Mulcair was new to Federal politics when he ran for NDP leader.  He was only elected to the House of Commons in the Fall of 2007, and most Canadians outside Quebec didn't know Mulcair.  He didn't have a chance to become well known before he ran for NDP leader.  The NDP establishment (Ed Broadbent, Roy Romanow, etc) decided to go with Brian Topp instead of Mulcair.  Therefore, Mulcair had a challenge building National recognition over the past several years.

--

2.  The original plan was for Trudeau to run for Liberal leader one day down the road after he had gained more years of experience in Parliament, or after he became a cabinet minister after the Liberals returned to power.  But then Ignatieff & the Liberals got crushed in 2011 and that didn't happen.  Trudeau originally announced in 2011 that since he & Sophie had young children, he still had no plans to run until they were older.

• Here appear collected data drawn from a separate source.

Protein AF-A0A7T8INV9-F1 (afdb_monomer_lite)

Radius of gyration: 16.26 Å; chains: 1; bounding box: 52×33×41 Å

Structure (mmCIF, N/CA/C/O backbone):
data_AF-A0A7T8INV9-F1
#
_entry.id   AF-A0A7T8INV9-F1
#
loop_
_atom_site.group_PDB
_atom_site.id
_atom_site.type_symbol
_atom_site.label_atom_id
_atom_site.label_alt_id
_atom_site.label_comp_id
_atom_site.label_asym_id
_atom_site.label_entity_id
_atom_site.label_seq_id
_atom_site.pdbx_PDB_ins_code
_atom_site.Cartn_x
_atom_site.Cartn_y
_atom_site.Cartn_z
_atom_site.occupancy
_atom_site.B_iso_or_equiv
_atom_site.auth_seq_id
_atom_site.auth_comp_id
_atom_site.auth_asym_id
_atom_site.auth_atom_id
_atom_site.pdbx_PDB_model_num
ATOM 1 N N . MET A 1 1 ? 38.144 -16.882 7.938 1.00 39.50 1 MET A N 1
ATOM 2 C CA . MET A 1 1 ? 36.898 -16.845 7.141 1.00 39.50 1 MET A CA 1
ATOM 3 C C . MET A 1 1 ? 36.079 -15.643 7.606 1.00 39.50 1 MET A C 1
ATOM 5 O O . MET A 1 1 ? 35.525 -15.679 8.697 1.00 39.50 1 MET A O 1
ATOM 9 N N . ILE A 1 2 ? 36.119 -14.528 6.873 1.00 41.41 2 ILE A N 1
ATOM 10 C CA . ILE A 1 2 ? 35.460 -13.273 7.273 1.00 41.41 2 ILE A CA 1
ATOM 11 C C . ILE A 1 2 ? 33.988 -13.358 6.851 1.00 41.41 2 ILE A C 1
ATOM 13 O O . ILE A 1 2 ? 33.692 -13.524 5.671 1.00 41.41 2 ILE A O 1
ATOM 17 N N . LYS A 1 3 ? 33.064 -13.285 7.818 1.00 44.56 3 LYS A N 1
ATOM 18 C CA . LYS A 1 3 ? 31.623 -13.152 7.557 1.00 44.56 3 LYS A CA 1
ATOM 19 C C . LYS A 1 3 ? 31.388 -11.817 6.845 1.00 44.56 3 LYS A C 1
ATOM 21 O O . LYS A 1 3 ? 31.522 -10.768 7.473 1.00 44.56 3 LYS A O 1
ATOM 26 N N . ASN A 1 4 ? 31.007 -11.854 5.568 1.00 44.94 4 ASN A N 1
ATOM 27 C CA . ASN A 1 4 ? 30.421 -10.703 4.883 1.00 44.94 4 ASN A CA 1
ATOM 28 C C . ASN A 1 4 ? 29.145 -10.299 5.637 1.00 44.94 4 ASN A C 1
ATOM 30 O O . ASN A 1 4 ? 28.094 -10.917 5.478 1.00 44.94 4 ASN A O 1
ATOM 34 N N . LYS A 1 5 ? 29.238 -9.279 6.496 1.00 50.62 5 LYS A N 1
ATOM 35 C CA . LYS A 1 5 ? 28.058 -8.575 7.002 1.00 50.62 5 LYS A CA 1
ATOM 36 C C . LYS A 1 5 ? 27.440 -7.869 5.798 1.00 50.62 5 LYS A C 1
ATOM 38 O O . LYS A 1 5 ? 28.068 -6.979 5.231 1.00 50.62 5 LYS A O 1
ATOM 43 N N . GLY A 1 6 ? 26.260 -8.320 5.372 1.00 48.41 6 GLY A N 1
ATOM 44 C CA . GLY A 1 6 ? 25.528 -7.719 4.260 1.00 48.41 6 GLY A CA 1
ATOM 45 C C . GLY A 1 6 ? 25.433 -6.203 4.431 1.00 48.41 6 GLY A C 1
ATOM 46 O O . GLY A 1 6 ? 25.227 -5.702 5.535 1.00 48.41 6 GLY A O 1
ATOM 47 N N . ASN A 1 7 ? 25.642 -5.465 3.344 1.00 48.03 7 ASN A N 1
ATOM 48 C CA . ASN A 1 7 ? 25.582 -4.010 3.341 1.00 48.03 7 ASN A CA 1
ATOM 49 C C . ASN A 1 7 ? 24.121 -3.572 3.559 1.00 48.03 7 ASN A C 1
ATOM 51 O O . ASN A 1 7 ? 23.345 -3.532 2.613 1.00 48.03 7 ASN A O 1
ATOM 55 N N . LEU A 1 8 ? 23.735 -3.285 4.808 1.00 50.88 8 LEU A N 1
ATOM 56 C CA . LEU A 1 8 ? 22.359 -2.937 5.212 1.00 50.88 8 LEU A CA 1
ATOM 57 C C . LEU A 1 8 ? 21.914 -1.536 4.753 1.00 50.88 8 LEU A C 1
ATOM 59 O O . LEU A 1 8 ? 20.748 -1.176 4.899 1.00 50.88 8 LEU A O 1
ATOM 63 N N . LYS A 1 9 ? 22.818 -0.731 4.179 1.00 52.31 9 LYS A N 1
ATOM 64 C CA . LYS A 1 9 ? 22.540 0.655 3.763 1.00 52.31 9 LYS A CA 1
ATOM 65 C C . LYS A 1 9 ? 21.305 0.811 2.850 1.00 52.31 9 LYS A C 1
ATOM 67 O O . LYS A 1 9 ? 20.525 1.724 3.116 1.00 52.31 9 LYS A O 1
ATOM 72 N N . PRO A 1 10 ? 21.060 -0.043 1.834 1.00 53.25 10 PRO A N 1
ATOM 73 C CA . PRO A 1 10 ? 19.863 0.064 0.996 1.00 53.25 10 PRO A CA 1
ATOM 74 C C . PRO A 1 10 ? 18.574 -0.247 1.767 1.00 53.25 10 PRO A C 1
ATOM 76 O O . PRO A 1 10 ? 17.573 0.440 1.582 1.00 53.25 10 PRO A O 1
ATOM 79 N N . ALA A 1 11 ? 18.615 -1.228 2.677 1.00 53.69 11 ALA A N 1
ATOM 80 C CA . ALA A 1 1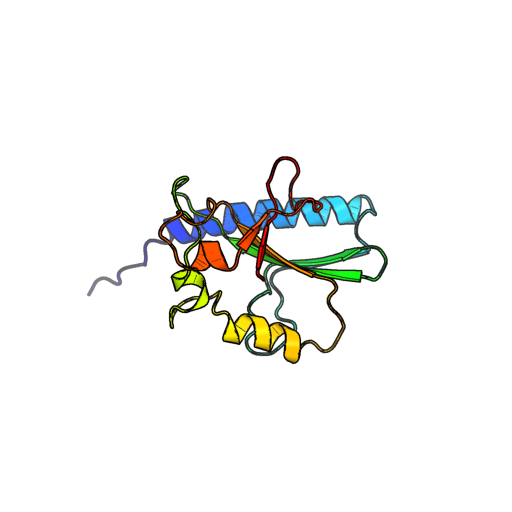1 ? 17.474 -1.577 3.523 1.00 53.69 11 ALA A CA 1
ATOM 81 C C . ALA A 1 11 ? 17.091 -0.405 4.439 1.00 53.69 11 ALA A C 1
ATOM 83 O O . ALA A 1 11 ? 15.918 -0.060 4.534 1.00 53.69 11 ALA A O 1
ATOM 84 N N . HIS A 1 12 ? 18.078 0.285 5.023 1.00 58.28 12 HIS A N 1
ATOM 85 C CA . HIS A 1 12 ? 17.836 1.456 5.872 1.00 58.28 12 HIS A CA 1
ATOM 86 C C . HIS A 1 12 ? 17.147 2.618 5.141 1.00 58.28 12 HIS A C 1
ATOM 88 O O . HIS A 1 12 ? 16.350 3.323 5.752 1.00 58.28 12 HIS A O 1
ATOM 94 N N . SER A 1 13 ? 17.417 2.827 3.847 1.00 59.75 13 SER A N 1
ATOM 95 C CA . SER A 1 13 ? 16.732 3.880 3.083 1.00 59.75 13 SER A CA 1
ATOM 96 C C . SER A 1 13 ? 15.272 3.531 2.797 1.00 59.75 13 SER A C 1
ATOM 98 O O . SER A 1 13 ? 14.436 4.433 2.782 1.00 59.75 13 SER A O 1
ATOM 100 N N . GLY A 1 14 ? 14.975 2.245 2.584 1.00 61.47 14 GLY A N 1
ATOM 101 C CA . GLY A 1 14 ? 13.611 1.743 2.423 1.00 61.47 14 GLY A CA 1
ATOM 102 C C . GLY A 1 14 ? 12.749 2.044 3.647 1.00 61.47 14 GLY A C 1
ATOM 103 O O . GLY A 1 14 ? 11.704 2.684 3.520 1.00 61.47 14 GLY A O 1
ATOM 104 N N . TYR A 1 15 ? 13.256 1.678 4.832 1.00 72.44 15 TYR A N 1
ATOM 105 C CA . TYR A 1 15 ? 12.558 1.871 6.107 1.00 72.44 15 TYR A CA 1
ATOM 106 C C . TYR A 1 15 ? 12.221 3.333 6.392 1.00 72.44 15 TYR A C 1
ATOM 108 O O . TYR A 1 15 ? 11.117 3.614 6.830 1.00 72.44 15 TYR A O 1
ATOM 116 N N . ARG A 1 16 ? 13.086 4.293 6.033 1.00 82.44 16 ARG A N 1
ATOM 117 C CA . ARG A 1 16 ? 12.795 5.718 6.280 1.00 82.44 16 ARG A CA 1
ATOM 118 C C . ARG A 1 16 ? 11.495 6.194 5.632 1.00 82.44 16 ARG A C 1
ATOM 120 O O . ARG A 1 16 ? 10.789 7.002 6.225 1.00 82.44 16 ARG A O 1
ATOM 127 N N . TYR A 1 17 ? 11.193 5.743 4.414 1.00 85.06 17 TYR A N 1
ATOM 128 C CA . TYR A 1 17 ? 9.967 6.166 3.733 1.00 85.06 17 TYR A CA 1
ATOM 129 C C . TYR A 1 17 ? 8.729 5.518 4.361 1.00 85.06 17 TYR A C 1
ATOM 131 O O . TYR A 1 17 ? 7.716 6.188 4.549 1.00 85.06 17 TYR A O 1
ATOM 139 N N . GLN A 1 18 ? 8.838 4.245 4.751 1.00 87.75 18 GLN A N 1
ATOM 140 C CA . GLN A 1 18 ? 7.801 3.555 5.515 1.00 87.75 18 GLN A CA 1
ATOM 141 C C . GLN A 1 18 ? 7.568 4.223 6.875 1.00 87.75 18 GLN A C 1
ATOM 143 O O . GLN A 1 18 ? 6.424 4.482 7.224 1.00 87.75 18 GLN A O 1
ATOM 148 N N . ASP A 1 19 ? 8.624 4.597 7.597 1.00 91.00 19 ASP A N 1
ATOM 149 C CA . ASP A 1 19 ? 8.533 5.283 8.889 1.00 91.00 19 ASP A CA 1
ATOM 150 C C . ASP A 1 19 ? 7.826 6.637 8.764 1.00 91.00 19 ASP A C 1
ATOM 152 O O . ASP A 1 19 ? 6.958 6.959 9.571 1.00 91.00 19 ASP A O 1
ATOM 156 N N . ILE A 1 20 ? 8.156 7.427 7.733 1.00 91.19 20 ILE A N 1
ATOM 157 C CA . ILE A 1 20 ? 7.499 8.719 7.470 1.00 91.19 20 ILE A CA 1
ATOM 158 C C . ILE A 1 20 ? 6.018 8.516 7.138 1.00 91.19 20 ILE A C 1
ATOM 160 O O . ILE A 1 20 ? 5.164 9.224 7.673 1.00 91.19 20 ILE A O 1
ATOM 164 N N . ALA A 1 21 ? 5.706 7.544 6.280 1.00 91.69 21 ALA A N 1
ATOM 165 C CA . ALA A 1 21 ? 4.334 7.205 5.931 1.00 91.69 21 ALA A CA 1
ATOM 166 C C . ALA A 1 21 ? 3.533 6.763 7.165 1.00 91.69 21 ALA A C 1
ATOM 168 O O . ALA A 1 21 ? 2.435 7.261 7.408 1.00 91.69 21 ALA A O 1
ATOM 169 N N . THR A 1 22 ? 4.108 5.892 7.989 1.00 94.50 22 THR A N 1
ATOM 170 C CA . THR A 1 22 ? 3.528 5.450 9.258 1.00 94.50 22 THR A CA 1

However, as time wore on, opposition to Bob Rae staying on for the Full leadership grew, and Rae began to realize he didn't have enough support and bowed out in the Spring of 2012.  At that point, Trudeau was flooded by requests and pleas from tons of Liberals to change his mind about not running until his kids were older.  So over the Summer of 2012, Justin & Sophie along with Butts & Telford, had a group meeting in Mont Tremblant to talk over their options.  They eventually decided to run for the leadership since there was a risk there would be no Liberal Party left at all if Justin didn't get it back on course.